* TASK INSTRUCTIONS: Exactly the lines below from the one with "ATOM 56 C CA" up to and including the one with "ATOM 63 C CA" make up the answer, with nothing else added.

* RECORDED DATA:
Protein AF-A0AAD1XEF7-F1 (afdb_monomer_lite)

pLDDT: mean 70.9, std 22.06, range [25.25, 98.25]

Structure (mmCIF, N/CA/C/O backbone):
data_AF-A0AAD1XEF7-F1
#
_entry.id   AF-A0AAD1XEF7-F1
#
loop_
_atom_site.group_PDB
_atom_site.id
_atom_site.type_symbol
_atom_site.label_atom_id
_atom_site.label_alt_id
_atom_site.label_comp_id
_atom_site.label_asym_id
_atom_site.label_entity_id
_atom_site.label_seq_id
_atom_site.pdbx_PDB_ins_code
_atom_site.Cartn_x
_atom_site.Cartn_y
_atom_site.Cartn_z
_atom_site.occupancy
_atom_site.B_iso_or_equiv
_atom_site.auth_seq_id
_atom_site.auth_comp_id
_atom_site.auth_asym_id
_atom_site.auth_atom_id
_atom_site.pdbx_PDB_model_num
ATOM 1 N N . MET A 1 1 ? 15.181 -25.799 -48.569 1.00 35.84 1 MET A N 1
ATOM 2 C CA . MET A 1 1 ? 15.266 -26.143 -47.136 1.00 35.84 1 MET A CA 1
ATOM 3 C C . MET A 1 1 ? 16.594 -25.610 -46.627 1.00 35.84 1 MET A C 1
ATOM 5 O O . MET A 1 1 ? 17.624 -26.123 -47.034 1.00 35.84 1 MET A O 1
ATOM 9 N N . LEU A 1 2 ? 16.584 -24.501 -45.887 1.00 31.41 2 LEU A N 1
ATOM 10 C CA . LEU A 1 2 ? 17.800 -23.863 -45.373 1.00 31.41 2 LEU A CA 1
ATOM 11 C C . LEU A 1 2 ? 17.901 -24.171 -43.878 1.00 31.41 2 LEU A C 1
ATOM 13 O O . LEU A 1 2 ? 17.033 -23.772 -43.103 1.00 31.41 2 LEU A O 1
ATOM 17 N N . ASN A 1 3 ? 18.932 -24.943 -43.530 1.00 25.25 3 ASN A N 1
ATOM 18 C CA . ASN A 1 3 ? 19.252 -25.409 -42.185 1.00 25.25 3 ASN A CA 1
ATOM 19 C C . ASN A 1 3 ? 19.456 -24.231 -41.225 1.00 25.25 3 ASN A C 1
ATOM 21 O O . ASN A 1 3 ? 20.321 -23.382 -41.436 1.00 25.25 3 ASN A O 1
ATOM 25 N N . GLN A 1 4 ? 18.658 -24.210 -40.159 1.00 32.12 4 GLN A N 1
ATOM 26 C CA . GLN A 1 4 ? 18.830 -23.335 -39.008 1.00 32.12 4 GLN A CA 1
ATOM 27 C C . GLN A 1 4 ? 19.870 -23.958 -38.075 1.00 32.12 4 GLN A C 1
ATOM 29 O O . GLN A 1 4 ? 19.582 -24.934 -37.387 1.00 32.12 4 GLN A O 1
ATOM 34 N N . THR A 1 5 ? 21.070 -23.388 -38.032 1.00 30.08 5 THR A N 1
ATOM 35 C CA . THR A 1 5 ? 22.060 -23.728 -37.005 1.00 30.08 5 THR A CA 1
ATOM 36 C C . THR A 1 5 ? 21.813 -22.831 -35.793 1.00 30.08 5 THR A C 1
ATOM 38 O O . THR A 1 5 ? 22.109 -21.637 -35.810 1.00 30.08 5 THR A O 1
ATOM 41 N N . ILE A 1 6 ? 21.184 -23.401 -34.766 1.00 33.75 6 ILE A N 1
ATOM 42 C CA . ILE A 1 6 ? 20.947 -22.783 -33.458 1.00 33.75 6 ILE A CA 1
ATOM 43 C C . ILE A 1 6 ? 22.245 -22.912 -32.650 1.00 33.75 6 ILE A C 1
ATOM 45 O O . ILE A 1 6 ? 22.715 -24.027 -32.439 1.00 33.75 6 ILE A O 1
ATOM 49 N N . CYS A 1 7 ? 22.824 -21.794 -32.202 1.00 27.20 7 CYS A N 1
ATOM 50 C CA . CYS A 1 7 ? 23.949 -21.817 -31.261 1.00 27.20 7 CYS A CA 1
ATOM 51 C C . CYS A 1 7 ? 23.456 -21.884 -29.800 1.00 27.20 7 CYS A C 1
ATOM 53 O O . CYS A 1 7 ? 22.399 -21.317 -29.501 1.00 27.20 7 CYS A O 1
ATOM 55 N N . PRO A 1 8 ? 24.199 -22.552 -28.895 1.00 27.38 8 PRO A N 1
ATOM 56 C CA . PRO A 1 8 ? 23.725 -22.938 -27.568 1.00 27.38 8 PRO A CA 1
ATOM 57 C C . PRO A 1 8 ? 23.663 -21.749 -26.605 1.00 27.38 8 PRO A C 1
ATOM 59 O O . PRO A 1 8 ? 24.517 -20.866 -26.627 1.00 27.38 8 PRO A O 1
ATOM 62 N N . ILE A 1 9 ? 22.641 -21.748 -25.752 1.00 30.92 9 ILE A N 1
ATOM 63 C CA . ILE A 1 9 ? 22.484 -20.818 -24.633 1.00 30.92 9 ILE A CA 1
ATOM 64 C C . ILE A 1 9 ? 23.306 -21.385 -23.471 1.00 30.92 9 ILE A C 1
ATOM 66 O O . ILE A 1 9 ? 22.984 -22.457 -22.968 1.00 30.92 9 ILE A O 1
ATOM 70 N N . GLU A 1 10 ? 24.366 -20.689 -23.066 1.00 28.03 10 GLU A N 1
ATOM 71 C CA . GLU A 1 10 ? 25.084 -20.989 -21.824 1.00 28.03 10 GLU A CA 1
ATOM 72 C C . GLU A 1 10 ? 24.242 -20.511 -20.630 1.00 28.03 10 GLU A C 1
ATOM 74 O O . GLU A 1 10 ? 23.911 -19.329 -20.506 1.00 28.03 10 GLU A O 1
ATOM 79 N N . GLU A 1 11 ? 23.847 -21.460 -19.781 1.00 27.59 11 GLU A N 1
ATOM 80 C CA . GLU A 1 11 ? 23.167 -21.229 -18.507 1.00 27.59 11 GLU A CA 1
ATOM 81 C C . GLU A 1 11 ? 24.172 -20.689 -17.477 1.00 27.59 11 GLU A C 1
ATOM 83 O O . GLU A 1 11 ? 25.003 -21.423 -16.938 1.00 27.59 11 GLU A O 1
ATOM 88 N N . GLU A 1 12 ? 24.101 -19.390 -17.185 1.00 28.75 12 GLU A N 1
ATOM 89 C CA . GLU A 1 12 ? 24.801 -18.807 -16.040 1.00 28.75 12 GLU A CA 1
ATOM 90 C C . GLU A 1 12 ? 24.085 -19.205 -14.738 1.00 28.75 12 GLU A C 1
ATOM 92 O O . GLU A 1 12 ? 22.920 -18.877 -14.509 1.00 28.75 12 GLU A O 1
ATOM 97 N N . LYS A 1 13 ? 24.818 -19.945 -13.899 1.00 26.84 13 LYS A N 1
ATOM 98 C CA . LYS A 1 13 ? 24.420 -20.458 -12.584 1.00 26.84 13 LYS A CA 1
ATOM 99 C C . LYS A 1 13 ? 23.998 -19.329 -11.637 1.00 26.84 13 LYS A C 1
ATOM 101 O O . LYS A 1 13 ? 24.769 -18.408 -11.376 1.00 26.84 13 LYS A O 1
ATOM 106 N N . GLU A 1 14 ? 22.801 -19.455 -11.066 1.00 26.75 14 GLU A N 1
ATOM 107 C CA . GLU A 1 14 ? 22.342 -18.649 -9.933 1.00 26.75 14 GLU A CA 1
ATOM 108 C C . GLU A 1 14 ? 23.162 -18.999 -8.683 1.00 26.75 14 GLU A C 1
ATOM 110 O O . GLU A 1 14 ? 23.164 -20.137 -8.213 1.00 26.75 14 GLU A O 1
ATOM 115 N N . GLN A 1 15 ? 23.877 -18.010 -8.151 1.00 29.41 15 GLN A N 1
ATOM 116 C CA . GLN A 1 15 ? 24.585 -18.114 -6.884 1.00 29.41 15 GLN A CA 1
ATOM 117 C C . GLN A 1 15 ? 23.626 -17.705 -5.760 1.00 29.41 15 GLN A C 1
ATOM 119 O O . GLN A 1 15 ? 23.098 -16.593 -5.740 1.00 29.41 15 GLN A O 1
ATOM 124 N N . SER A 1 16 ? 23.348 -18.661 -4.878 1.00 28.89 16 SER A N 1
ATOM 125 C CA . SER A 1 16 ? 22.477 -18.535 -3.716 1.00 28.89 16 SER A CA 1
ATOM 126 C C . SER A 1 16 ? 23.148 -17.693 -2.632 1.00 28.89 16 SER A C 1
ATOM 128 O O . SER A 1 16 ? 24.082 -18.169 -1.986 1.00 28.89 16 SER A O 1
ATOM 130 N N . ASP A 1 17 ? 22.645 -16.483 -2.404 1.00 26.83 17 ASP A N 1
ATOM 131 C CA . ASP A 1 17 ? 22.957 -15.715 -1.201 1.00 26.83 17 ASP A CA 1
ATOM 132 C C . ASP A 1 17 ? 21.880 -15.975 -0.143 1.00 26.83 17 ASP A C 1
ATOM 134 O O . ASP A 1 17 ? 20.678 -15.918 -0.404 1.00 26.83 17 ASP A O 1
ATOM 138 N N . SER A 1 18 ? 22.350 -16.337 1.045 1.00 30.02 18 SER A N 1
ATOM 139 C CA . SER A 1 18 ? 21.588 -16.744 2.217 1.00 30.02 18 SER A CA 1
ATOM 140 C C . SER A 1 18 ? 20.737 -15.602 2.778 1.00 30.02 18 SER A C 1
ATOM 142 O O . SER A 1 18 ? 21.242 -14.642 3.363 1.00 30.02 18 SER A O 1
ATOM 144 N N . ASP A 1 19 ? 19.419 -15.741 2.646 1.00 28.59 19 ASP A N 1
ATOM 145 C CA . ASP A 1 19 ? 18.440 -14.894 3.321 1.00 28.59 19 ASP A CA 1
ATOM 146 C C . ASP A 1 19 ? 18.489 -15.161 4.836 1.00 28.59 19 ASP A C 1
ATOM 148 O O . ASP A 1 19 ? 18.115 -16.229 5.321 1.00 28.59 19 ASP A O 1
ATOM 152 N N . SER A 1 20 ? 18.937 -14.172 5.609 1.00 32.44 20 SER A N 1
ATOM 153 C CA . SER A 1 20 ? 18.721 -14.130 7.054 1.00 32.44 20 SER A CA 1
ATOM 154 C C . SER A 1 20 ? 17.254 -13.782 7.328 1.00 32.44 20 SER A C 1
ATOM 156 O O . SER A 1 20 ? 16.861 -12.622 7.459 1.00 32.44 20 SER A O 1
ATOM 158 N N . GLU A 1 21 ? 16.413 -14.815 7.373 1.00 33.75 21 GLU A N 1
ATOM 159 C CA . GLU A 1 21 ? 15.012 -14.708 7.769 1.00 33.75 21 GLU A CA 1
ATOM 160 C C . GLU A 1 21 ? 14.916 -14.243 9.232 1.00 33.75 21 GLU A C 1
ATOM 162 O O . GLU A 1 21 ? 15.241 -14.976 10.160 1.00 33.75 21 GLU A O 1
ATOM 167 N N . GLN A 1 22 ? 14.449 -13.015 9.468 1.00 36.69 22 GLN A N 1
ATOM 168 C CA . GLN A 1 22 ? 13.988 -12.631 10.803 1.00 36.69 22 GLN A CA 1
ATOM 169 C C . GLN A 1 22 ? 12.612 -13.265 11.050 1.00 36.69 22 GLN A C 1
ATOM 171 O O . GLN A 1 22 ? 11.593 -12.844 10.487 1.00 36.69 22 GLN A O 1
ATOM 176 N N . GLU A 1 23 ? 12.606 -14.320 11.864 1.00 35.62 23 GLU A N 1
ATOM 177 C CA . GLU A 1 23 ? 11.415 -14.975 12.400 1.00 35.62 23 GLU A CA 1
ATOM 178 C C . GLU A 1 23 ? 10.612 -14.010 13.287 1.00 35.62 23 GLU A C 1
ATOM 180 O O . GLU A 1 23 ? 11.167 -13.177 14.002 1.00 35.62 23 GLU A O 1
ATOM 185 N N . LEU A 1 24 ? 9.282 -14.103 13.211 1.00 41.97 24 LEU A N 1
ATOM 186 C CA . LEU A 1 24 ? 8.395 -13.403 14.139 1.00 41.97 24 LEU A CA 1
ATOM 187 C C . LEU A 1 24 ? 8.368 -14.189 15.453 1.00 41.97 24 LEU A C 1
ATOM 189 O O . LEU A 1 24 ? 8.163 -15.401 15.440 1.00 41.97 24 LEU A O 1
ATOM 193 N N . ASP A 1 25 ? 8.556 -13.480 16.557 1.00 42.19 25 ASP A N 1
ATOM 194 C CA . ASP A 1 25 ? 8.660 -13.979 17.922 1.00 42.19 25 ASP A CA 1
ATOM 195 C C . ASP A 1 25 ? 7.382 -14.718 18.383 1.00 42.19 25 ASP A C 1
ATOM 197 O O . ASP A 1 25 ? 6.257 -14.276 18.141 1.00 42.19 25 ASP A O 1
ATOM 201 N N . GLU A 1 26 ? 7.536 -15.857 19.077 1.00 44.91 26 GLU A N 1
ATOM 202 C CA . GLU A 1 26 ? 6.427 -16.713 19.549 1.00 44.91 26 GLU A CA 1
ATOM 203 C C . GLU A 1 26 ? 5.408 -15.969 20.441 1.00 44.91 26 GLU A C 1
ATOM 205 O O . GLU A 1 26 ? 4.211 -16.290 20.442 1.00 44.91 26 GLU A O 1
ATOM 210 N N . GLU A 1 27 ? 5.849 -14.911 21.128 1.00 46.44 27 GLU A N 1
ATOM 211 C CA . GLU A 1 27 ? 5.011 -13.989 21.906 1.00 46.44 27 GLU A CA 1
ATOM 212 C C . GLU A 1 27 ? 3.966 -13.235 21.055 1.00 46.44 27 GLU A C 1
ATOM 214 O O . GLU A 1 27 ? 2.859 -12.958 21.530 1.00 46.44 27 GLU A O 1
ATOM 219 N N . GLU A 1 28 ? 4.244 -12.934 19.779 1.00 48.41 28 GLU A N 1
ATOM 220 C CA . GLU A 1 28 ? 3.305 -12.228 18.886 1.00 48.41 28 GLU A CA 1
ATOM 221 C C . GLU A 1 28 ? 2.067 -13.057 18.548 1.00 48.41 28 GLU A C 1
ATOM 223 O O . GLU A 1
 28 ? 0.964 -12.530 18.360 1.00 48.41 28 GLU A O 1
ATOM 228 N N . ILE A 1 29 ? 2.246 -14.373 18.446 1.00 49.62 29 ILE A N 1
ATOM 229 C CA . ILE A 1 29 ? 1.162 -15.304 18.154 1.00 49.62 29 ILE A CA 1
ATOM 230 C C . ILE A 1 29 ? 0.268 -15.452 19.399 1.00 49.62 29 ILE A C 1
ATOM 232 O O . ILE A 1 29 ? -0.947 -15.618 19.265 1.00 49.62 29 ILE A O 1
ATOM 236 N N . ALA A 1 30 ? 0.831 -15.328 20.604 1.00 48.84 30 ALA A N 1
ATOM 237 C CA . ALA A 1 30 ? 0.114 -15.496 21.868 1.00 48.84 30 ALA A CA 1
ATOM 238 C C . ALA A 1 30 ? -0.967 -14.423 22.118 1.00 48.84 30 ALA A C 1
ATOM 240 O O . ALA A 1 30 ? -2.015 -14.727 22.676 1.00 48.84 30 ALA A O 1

* RESPONSE TO THIS EXERCISE:
ATOM 56 C CA . PRO A 1 8 ? 23.725 -22.938 -27.568 1.00 27.38 8 PRO A CA 1
ATOM 57 C C . PRO A 1 8 ? 23.663 -21.749 -26.605 1.00 27.38 8 PRO A C 1
ATOM 59 O O . PRO A 1 8 ? 24.517 -20.866 -26.627 1.00 27.38 8 PRO A O 1
ATOM 62 N N . ILE A 1 9 ? 22.641 -21.748 -25.752 1.00 30.92 9 ILE A N 1
ATOM 63 C CA . ILE A 1 9 ? 22.484 -20.818 -24.633 1.00 30.92 9 ILE A CA 1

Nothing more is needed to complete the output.